TASK DESCRIPTION
Up to and including the line that holds "ATOM 21 O O", copy every line of the records below exactly, starting at the first; leave pictures out.

SUPPLIED RECORDS
--------------------

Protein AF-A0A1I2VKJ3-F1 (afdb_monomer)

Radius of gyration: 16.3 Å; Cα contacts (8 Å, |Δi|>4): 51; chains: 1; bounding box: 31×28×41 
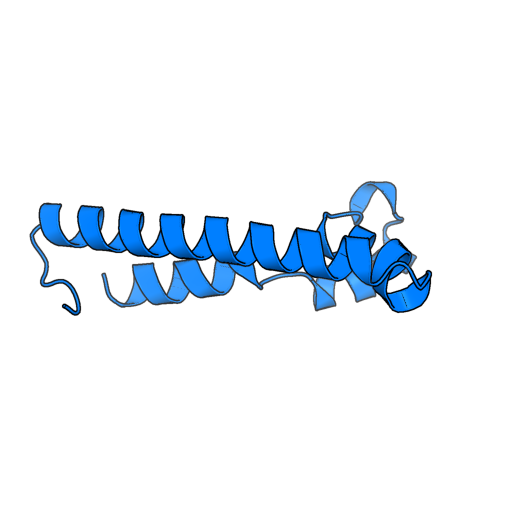Å

Structure (mmCIF, N/CA/C/O backbone):
data_AF-A0A1I2VKJ3-F1
#
_entry.id   AF-A0A1I2VKJ3-F1
#
loop_
_atom_site.group_PDB
_atom_site.id
_atom_site.type_symbol
_atom_site.label_atom_id
_atom_site.label_alt_id
_atom_site.label_comp_id
_atom_site.label_asym_id
_atom_site.label_entity_id
_atom_site.label_seq_id
_atom_site.pdbx_PDB_ins_code
_atom_site.Cartn_x
_atom_site.Cartn_y
_atom_site.Cartn_z
_atom_site.occupancy
_atom_site.B_iso_or_equiv
_atom_site.auth_seq_id
_atom_site.auth_comp_id
_atom_site.auth_asym_id
_atom_site.auth_atom_id
_atom_site.pdbx_PDB_model_num
ATOM 1 N N . MET A 1 1 ? -10.359 -9.535 20.323 1.00 58.59 1 MET A N 1
ATOM 2 C CA . MET A 1 1 ? -10.530 -8.240 19.622 1.00 58.59 1 MET A CA 1
ATOM 3 C C . MET A 1 1 ? -9.222 -7.486 19.393 1.00 58.59 1 MET A C 1
ATOM 5 O O . MET A 1 1 ? -9.044 -6.982 18.296 1.00 58.59 1 MET A O 1
ATOM 9 N N . LEU A 1 2 ? -8.255 -7.486 20.320 1.00 60.84 2 LEU A N 1
ATOM 10 C CA . LEU A 1 2 ? -6.891 -6.982 20.047 1.00 60.84 2 LEU A CA 1
ATOM 11 C C . LEU A 1 2 ? -6.249 -7.609 18.790 1.00 60.84 2 LEU A C 1
ATOM 13 O O . LEU A 1 2 ? -5.738 -6.897 17.933 1.00 60.84 2 LEU A O 1
ATOM 17 N N . LEU A 1 3 ? -6.388 -8.928 18.614 1.00 71.81 3 LEU A N 1
ATOM 18 C CA . LEU A 1 3 ? -5.927 -9.629 17.408 1.00 71.81 3 LEU A CA 1
ATOM 19 C C . LEU A 1 3 ? -6.643 -9.187 16.119 1.00 71.81 3 LEU A C 1
ATOM 21 O O . LEU A 1 3 ? -6.039 -9.255 15.056 1.00 71.81 3 LEU A O 1
ATOM 25 N N . LEU A 1 4 ? -7.896 -8.717 16.198 1.00 69.31 4 LEU A N 1
ATOM 26 C CA . LEU A 1 4 ? -8.646 -8.222 15.035 1.00 69.31 4 LEU A CA 1
ATOM 27 C C . LEU A 1 4 ? -8.019 -6.925 14.512 1.00 69.31 4 LEU A C 1
ATOM 29 O O . LEU A 1 4 ? -7.810 -6.793 13.313 1.00 69.31 4 LEU A O 1
ATOM 33 N N . ILE A 1 5 ? -7.667 -6.005 15.415 1.00 68.75 5 ILE A N 1
ATOM 34 C CA . ILE A 1 5 ? -7.044 -4.719 15.070 1.00 68.75 5 ILE A CA 1
ATOM 35 C C . ILE A 1 5 ? -5.626 -4.937 14.519 1.00 68.75 5 ILE A C 1
ATOM 37 O O . ILE A 1 5 ? -5.273 -4.365 13.489 1.00 68.75 5 ILE A O 1
ATOM 41 N N . LEU A 1 6 ? -4.839 -5.823 15.143 1.00 68.44 6 LEU A N 1
ATOM 42 C CA . LEU A 1 6 ? -3.494 -6.175 14.667 1.00 68.44 6 LEU A CA 1
ATOM 43 C C . LEU A 1 6 ? -3.524 -6.867 13.292 1.00 68.44 6 LEU A C 1
ATOM 
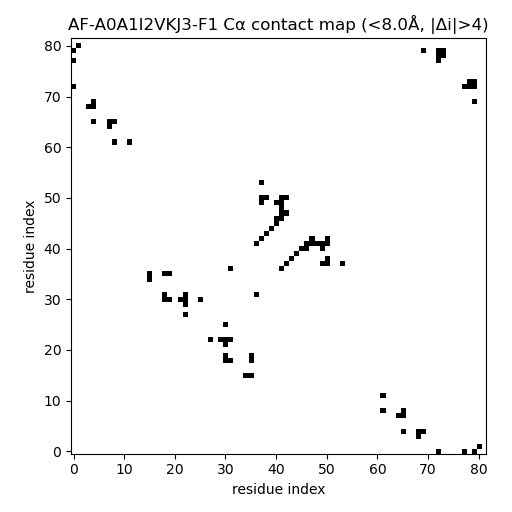45 O O . LEU A 1 6 ? -2.720 -6.545 12.417 1.00 68.44 6 LEU A O 1
ATOM 49 N N . ARG A 1 7 ? -4.484 -7.775 13.062 1.00 70.69 7 ARG A N 1
ATOM 50 C CA . ARG A 1 7 ? -4.690 -8.416 11.751 1.00 70.69 7 ARG A CA 1
ATOM 51 C C . ARG A 1 7 ? -5.118 -7.406 10.688 1.00 70.69 7 ARG A C 1
ATOM 53 O O . ARG A 1 7 ? -4.612 -7.476 9.573 1.00 70.69 7 ARG A O 1
ATOM 60 N N . LEU A 1 8 ? -5.980 -6.445 11.023 1.00 69.81 8 LEU A N 1
ATOM 61 C CA . LEU A 1 8 ? -6.421 -5.407 10.086 1.00 69.81 8 LEU A CA 1
ATOM 62 C C . LEU A 1 8 ? -5.245 -4.568 9.562 1.00 69.81 8 LEU A C 1
ATOM 64 O O . LEU A 1 8 ? -5.157 -4.319 8.363 1.00 69.81 8 LEU A O 1
ATOM 68 N N . GLY A 1 9 ? -4.314 -4.197 10.449 1.00 65.19 9 GLY A N 1
ATOM 69 C CA . GLY A 1 9 ? -3.089 -3.486 10.075 1.00 65.19 9 GLY A CA 1
ATOM 70 C C . GLY A 1 9 ? -2.208 -4.290 9.117 1.00 65.19 9 GLY A C 1
ATOM 71 O O . GLY A 1 9 ? -1.709 -3.736 8.145 1.00 65.19 9 GLY A O 1
ATOM 72 N N . SER A 1 10 ? -2.085 -5.605 9.333 1.00 67.25 10 SER A N 1
ATOM 73 C CA . SER A 1 10 ? -1.314 -6.479 8.438 1.00 67.25 10 SER A CA 1
ATOM 74 C C . SER A 1 10 ? -1.939 -6.633 7.044 1.00 67.25 10 SER A C 1
ATOM 76 O O . SER A 1 10 ? -1.216 -6.713 6.061 1.00 67.25 10 SER A O 1
ATOM 78 N N . VAL A 1 11 ? -3.269 -6.608 6.907 1.00 67.88 11 VAL A N 1
ATOM 79 C CA . VAL A 1 11 ? -3.937 -6.776 5.598 1.00 67.88 11 VAL A CA 1
ATOM 80 C C . VAL A 1 11 ? -3.631 -5.621 4.635 1.00 67.88 11 VAL A C 1
ATOM 82 O O . VAL A 1 11 ? -3.579 -5.830 3.429 1.00 67.88 11 VAL A O 1
ATOM 85 N N . LEU A 1 12 ? -3.385 -4.415 5.151 1.00 62.88 12 LEU A N 1
ATOM 86 C CA . LEU A 1 12 ? -3.043 -3.245 4.333 1.00 62.88 12 LEU A CA 1
ATOM 87 C C . LEU A 1 12 ? -1.602 -3.267 3.796 1.00 62.88 12 LEU A C 1
ATOM 89 O O . LEU A 1 12 ? -1.304 -2.528 2.858 1.00 62.88 12 LEU A O 1
ATOM 93 N N . THR A 1 13 ? -0.712 -4.080 4.363 1.00 64.00 13 THR A N 1
ATOM 94 C CA . THR A 1 13 ? 0.726 -4.108 4.027 1.00 64.00 13 THR A CA 1
ATOM 95 C C . THR A 1 13 ? 1.241 -5.471 3.570 1.00 64.00 13 THR A C 1
ATOM 97 O O . THR A 1 13 ? 2.367 -5.558 3.086 1.00 64.00 13 THR A O 1
ATOM 100 N N . VAL A 1 14 ? 0.456 -6.541 3.701 1.00 74.50 14 VAL A N 1
ATOM 101 C CA . VAL A 1 14 ? 0.905 -7.901 3.380 1.00 74.50 14 VAL A CA 1
ATOM 102 C C . VAL A 1 14 ? 0.945 -8.150 1.875 1.00 74.50 14 VAL A C 1
ATOM 104 O O . VAL A 1 14 ? 0.039 -7.792 1.130 1.00 74.50 14 VAL A O 1
ATOM 107 N N . GLY A 1 15 ? 1.992 -8.859 1.456 1.00 83.44 15 GLY A N 1
ATOM 108 C CA . GLY A 1 15 ? 2.066 -9.502 0.149 1.00 83.44 15 GLY A CA 1
ATOM 109 C C . GLY A 1 15 ? 2.848 -8.726 -0.901 1.00 83.44 15 GLY A C 1
ATOM 110 O O . GLY A 1 15 ? 3.264 -9.347 -1.867 1.00 83.44 15 GLY A O 1
ATOM 111 N N . PHE A 1 16 ? 3.130 -7.431 -0.710 1.00 88.69 16 PHE A N 1
ATOM 112 C CA . PHE A 1 16 ? 3.860 -6.640 -1.710 1.00 88.69 16 PHE A CA 1
ATOM 113 C C . PHE A 1 16 ? 5.205 -7.266 -2.101 1.00 88.69 16 PHE A C 1
ATOM 115 O O . PHE A 1 16 ? 5.429 -7.541 -3.274 1.00 88.69 16 PHE A O 1
ATOM 122 N N . GLU A 1 17 ? 6.078 -7.524 -1.123 1.00 90.44 17 GLU A N 1
ATOM 123 C CA . GLU A 1 17 ? 7.427 -8.043 -1.382 1.00 90.44 17 GLU A CA 1
ATOM 124 C C . GLU A 1 17 ? 7.384 -9.426 -2.038 1.00 90.44 17 GLU A C 1
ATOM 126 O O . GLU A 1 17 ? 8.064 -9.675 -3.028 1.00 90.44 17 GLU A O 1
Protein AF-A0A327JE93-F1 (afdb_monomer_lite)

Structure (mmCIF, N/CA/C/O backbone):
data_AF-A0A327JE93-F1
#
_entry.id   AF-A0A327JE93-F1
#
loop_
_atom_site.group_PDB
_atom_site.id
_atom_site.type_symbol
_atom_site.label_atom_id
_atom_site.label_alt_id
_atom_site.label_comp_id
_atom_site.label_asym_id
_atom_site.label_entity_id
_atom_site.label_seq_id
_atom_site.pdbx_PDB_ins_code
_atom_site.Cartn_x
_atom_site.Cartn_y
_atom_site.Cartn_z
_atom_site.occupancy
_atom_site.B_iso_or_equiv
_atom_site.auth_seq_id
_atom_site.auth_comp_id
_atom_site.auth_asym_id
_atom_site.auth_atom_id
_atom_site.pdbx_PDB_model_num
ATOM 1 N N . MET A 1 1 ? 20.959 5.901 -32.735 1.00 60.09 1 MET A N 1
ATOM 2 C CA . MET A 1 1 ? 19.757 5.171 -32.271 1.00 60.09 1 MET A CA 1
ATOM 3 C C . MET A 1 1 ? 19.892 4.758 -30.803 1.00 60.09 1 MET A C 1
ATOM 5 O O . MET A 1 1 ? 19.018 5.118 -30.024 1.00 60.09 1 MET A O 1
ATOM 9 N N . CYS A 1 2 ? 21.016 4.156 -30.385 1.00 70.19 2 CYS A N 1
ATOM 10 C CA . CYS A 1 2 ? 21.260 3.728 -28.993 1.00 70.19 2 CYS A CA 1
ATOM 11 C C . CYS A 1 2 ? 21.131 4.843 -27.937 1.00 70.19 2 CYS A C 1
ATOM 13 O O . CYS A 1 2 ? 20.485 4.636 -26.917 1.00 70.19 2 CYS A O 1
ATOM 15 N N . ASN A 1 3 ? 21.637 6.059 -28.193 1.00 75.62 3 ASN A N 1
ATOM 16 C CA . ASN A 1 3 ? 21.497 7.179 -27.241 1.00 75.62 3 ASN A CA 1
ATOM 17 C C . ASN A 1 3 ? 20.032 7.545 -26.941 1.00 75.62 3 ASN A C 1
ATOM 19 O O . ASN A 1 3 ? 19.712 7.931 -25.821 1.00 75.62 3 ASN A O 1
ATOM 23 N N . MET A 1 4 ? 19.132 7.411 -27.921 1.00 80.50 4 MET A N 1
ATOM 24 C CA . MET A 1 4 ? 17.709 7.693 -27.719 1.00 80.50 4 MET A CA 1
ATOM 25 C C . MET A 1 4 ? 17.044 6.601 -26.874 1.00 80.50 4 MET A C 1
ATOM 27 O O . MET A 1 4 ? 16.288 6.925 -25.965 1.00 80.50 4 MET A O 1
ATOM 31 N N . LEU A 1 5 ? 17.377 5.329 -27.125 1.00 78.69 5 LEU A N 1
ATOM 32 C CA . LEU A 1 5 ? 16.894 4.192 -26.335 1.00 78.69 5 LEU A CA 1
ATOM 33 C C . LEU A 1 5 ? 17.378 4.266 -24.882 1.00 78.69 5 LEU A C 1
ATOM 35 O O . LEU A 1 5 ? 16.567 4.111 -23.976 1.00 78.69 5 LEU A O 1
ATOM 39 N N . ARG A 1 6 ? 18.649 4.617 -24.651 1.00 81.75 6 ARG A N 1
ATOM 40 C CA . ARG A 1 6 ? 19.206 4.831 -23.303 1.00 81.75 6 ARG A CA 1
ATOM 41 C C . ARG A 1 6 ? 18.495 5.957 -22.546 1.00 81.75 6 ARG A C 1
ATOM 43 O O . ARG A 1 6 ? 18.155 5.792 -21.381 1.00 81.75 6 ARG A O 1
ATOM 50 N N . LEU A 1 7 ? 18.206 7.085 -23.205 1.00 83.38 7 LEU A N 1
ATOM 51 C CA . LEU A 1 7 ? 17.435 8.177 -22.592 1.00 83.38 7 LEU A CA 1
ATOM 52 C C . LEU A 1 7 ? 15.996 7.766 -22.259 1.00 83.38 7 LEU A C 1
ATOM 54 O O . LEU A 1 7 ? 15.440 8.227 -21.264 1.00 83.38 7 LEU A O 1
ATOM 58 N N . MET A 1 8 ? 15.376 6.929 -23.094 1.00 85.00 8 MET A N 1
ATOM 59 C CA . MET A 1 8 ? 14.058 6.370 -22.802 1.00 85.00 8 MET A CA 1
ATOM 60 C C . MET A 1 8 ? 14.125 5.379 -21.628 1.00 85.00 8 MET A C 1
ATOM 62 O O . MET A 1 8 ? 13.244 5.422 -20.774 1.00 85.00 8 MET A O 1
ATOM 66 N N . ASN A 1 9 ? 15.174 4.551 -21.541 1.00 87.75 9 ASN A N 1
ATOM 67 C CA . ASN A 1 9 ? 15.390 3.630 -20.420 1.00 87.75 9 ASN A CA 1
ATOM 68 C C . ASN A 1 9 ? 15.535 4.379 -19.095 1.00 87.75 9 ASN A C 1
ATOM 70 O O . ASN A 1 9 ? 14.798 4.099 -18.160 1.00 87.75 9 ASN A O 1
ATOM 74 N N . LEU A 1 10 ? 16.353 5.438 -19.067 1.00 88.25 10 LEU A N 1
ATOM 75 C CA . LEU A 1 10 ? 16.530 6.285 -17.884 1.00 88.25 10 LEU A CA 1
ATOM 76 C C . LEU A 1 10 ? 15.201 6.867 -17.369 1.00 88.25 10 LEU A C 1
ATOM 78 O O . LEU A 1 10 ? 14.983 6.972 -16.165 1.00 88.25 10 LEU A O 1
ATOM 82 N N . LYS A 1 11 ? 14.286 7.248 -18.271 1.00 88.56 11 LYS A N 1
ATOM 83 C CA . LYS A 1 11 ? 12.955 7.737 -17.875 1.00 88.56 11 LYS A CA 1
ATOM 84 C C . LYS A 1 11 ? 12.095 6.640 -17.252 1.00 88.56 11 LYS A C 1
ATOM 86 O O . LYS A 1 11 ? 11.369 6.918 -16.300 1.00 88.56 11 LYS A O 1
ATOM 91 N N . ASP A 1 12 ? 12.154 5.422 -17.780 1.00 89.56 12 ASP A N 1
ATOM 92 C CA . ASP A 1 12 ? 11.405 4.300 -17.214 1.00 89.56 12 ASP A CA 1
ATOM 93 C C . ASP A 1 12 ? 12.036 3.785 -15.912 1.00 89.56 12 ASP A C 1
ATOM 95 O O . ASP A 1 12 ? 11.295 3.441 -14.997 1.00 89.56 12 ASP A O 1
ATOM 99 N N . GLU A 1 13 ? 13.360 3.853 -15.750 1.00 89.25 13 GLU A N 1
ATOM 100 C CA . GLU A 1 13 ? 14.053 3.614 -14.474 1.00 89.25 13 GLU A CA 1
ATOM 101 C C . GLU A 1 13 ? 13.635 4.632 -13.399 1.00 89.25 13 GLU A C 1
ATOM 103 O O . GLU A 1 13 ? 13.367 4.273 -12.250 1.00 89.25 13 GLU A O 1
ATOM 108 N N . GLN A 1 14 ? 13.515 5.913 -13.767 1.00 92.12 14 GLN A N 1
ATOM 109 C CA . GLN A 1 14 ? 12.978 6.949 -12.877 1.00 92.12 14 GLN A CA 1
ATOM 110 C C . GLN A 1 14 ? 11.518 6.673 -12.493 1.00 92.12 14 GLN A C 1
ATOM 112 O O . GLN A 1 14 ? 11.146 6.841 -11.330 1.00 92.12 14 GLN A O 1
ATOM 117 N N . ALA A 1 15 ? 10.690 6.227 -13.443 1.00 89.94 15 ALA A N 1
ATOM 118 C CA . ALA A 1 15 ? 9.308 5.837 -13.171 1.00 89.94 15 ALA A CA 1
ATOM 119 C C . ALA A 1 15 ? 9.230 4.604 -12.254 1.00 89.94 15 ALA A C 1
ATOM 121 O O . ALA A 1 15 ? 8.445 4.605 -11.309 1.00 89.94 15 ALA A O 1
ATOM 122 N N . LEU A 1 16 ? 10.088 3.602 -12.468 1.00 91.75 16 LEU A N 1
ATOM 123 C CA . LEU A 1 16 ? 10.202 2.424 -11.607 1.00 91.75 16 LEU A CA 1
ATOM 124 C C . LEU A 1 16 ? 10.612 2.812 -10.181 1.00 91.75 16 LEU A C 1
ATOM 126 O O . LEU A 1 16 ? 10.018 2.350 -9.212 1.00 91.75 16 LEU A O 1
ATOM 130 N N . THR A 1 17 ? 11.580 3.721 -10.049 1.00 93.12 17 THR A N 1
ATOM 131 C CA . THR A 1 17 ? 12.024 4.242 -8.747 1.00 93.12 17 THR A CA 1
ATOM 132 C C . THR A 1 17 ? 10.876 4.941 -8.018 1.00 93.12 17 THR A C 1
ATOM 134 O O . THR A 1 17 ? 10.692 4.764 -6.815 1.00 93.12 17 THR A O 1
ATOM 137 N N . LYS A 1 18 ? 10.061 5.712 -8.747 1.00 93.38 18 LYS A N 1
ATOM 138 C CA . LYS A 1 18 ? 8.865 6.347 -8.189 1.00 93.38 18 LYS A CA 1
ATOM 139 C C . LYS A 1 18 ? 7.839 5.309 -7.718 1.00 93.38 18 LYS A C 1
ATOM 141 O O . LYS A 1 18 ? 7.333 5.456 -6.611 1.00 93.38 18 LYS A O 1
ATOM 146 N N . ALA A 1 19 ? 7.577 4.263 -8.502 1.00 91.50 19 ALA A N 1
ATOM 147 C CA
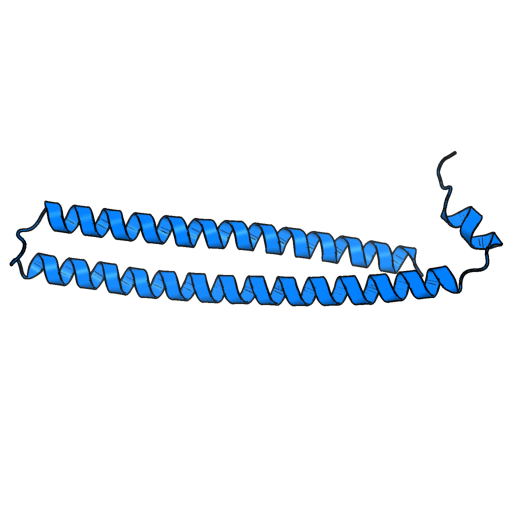 . ALA A 1 19 ? 6.671 3.182 -8.109 1.00 91.50 19 ALA A CA 1
ATOM 148 C C . ALA A 1 19 ? 7.150 2.465 -6.831 1.00 91.50 19 ALA A C 1
ATOM 150 O O . ALA A 1 19 ? 6.361 2.246 -5.920 1.00 91.50 19 ALA A O 1
ATOM 151 N N . MET A 1 20 ? 8.454 2.199 -6.697 1.00 91.31 20 MET A N 1
ATOM 152 C CA . MET A 1 20 ? 9.032 1.610 -5.476 1.00 91.31 20 MET A CA 1
ATOM 153 C C . MET A 1 20 ? 8.905 2.520 -4.242 1.00 91.31 20 MET A C 1
ATOM 155 O O . MET A 1 20 ? 8.687 2.049 -3.123 1.00 91.31 20 MET A O 1
ATOM 159 N N . ASN A 1 21 ? 9.022 3.838 -4.424 1.00 93.25 21 ASN A N 1
ATOM 160 C CA . ASN A 1 21 ? 8.769 4.786 -3.338 1.00 93.25 21 ASN A CA 1
ATOM 161 C C . ASN A 1 21 ? 7.286 4.787 -2.938 1.00 93.25 21 ASN A C 1
ATOM 163 O O . ASN A 1 21 ? 6.984 4.786 -1.746 1.00 93.25 21 ASN A O 1
ATOM 167 N N . ASN A 1 22 ? 6.373 4.725 -3.912 1.00 91.69 22 ASN A N 1
ATOM 168 C CA . ASN A 1 22 ? 4.937 4.614 -3.651 1.00 91.69 22 ASN A CA 1
ATOM 169 C C . ASN A 1 22 ? 4.591 3.302 -2.918 1.00 91.69 22 ASN A C 1
ATOM 171 O O . ASN A 1 22 ? 3.792 3.327 -1.990 1.00 91.69 22 ASN A O 1
ATOM 175 N N . GLU A 1 23 ? 5.223 2.176 -3.274 1.00 91.50 23 GLU A N 1
ATOM 176 C CA . GLU A 1 23 ? 5.091 0.876 -2.582 1.00 91.50 23 GLU A CA 1
ATOM 177 C C . GLU A 1 23 ? 5.505 0.989 -1.106 1.00 91.50 23 GLU A C 1
ATOM 179 O O . GLU A 1 23 ? 4.824 0.497 -0.202 1.00 91.50 23 GLU A O 1
ATOM 184 N N . THR A 1 24 ? 6.604 1.705 -0.849 1.00 92.69 24 THR A N 1
ATOM 185 C CA . THR A 1 24 ? 7.081 1.976 0.513 1.00 92.69 24 THR A CA 1
ATOM 186 C C . THR A 1 24 ? 6.076 2.830 1.294 1.00 92.69 24 THR A C 1
ATOM 188 O O . THR A 1 24 ? 5.797 2.549 2.461 1.00 92.69 24 THR A O 1
ATOM 191 N N . GLU A 1 25 ? 5.498 3.852 0.658 1.00 93.25 25 GLU A N 1
ATOM 192 C CA . GLU A 1 25 ? 4.477 4.709 1.266 1.00 93.25 25 GLU A CA 1
ATOM 193 C C . GLU A 1 25 ? 3.187 3.933 1.577 1.00 93.25 25 GLU A C 1
ATOM 195 O O . GLU A 1 25 ? 2.669 4.031 2.691 1.00 93.25 25 GLU A O 1
ATOM 200 N N . ALA A 1 26 ? 2.691 3.130 0.633 1.00 91.50 26 ALA A N 1
ATOM 201 C CA . ALA A 1 26 ? 1.508 2.290 0.814 1.00 91.50 26 ALA A CA 1
ATOM 202 C C . ALA A 1 26 ? 1.699 1.288 1.966 1.00 91.50 26 ALA A C 1
ATOM 204 O O . ALA A 1 26 ? 0.853 1.196 2.857 1.00 91.50 26 ALA A O 1
ATOM 205 N N . THR A 1 27 ? 2.862 0.634 2.033 1.00 91.00 27 THR A N 1
ATOM 206 C CA . THR A 1 27 ? 3.218 -0.268 3.142 1.00 91.00 27 THR A CA 1
ATOM 207 C C . THR A 1 27 ? 3.223 0.454 4.495 1.00 91.00 27 THR A C 1
ATOM 209 O O . THR A 1 27 ? 2.725 -0.082 5.493 1.00 91.00 27 THR A O 1
ATOM 212 N N . SER A 1 28 ? 3.755 1.683 4.546 1.00 95.38 28 SER A N 1
ATOM 213 C CA . SER A 1 28 ? 3.718 2.504 5.763 1.00 95.38 28 SER A CA 1
ATOM 214 C C . SER A 1 28 ? 2.280 2.800 6.182 1.00 95.38 28 SER A C 1
ATOM 216 O O . SER A 1 28 ? 1.933 2.567 7.336 1.00 95.38 28 SER A O 1
ATOM 218 N N . LYS A 1 29 ? 1.424 3.226 5.243 1.00 94.94 29 LYS A N 1
ATOM 219 C CA . LYS A 1 29 ? 0.010 3.534 5.513 1.00 94.94 29 LYS A CA 1
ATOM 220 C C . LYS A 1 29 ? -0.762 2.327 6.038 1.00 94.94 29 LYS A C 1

--------------------

SOLUTION TO THIS PROBLEM
Protein AF-A0A1I2VKJ3-F1 (afdb_monomer)

Radius of gyration: 16.3 Å; Cα contacts (8 Å, |Δi|>4): 51; chains: 1; bounding box: 31×28×41 
Å

Structure (mmCIF, N/CA/C/O backbone):
data_AF-A0A1I2VKJ3-F1
#
_entry.id   AF-A0A1I2VKJ3-F1
#
loop_
_atom_site.group_PDB
_atom_site.id
_atom_site.type_symbol
_atom_site.label_atom_id
_atom_site.label_alt_id
_atom_site.label_comp_id
_atom_site.label_asym_id
_atom_site.label_entity_id
_atom_site.label_seq_id
_atom_site.pdbx_PDB_ins_code
_atom_site.Cartn_x
_atom_site.Cartn_y
_atom_site.Cartn_z
_atom_site.occupancy
_atom_site.B_iso_or_equiv
_atom_site.auth_seq_id
_atom_site.auth_comp_id
_atom_site.auth_asym_id
_atom_site.auth_atom_id
_atom_site.pdbx_PDB_model_num
ATOM 1 N N . MET A 1 1 ? -10.359 -9.535 20.323 1.00 58.59 1 MET A N 1
ATOM 2 C CA . MET A 1 1 ? -10.530 -8.240 19.622 1.00 58.59 1 MET A CA 1
ATOM 3 C C . MET A 1 1 ? -9.222 -7.486 19.393 1.00 58.59 1 MET A C 1
ATOM 5 O O . MET A 1 1 ? -9.044 -6.982 18.296 1.00 58.59 1 MET A O 1
ATOM 9 N N . LEU A 1 2 ? -8.255 -7.486 20.320 1.00 60.84 2 LEU A N 1
ATOM 10 C CA . LEU A 1 2 ? -6.891 -6.982 20.047 1.00 60.84 2 LEU A CA 1
ATOM 11 C C . LEU A 1 2 ? -6.249 -7.609 18.790 1.00 60.84 2 LEU A C 1
ATOM 13 O O . LEU A 1 2 ? -5.738 -6.897 17.933 1.00 60.84 2 LEU A O 1
ATOM 17 N N . LEU A 1 3 ? -6.388 -8.928 18.614 1.00 71.81 3 LEU A N 1
ATOM 18 C CA . LEU A 1 3 ? -5.927 -9.629 17.408 1.00 71.81 3 LEU A CA 1
ATOM 19 C C . LEU A 1 3 ? -6.643 -9.187 16.119 1.00 71.81 3 LEU A C 1
ATOM 21 O O . LEU A 1 3 ? -6.039 -9.255 15.056 1.00 71.81 3 LEU A O 1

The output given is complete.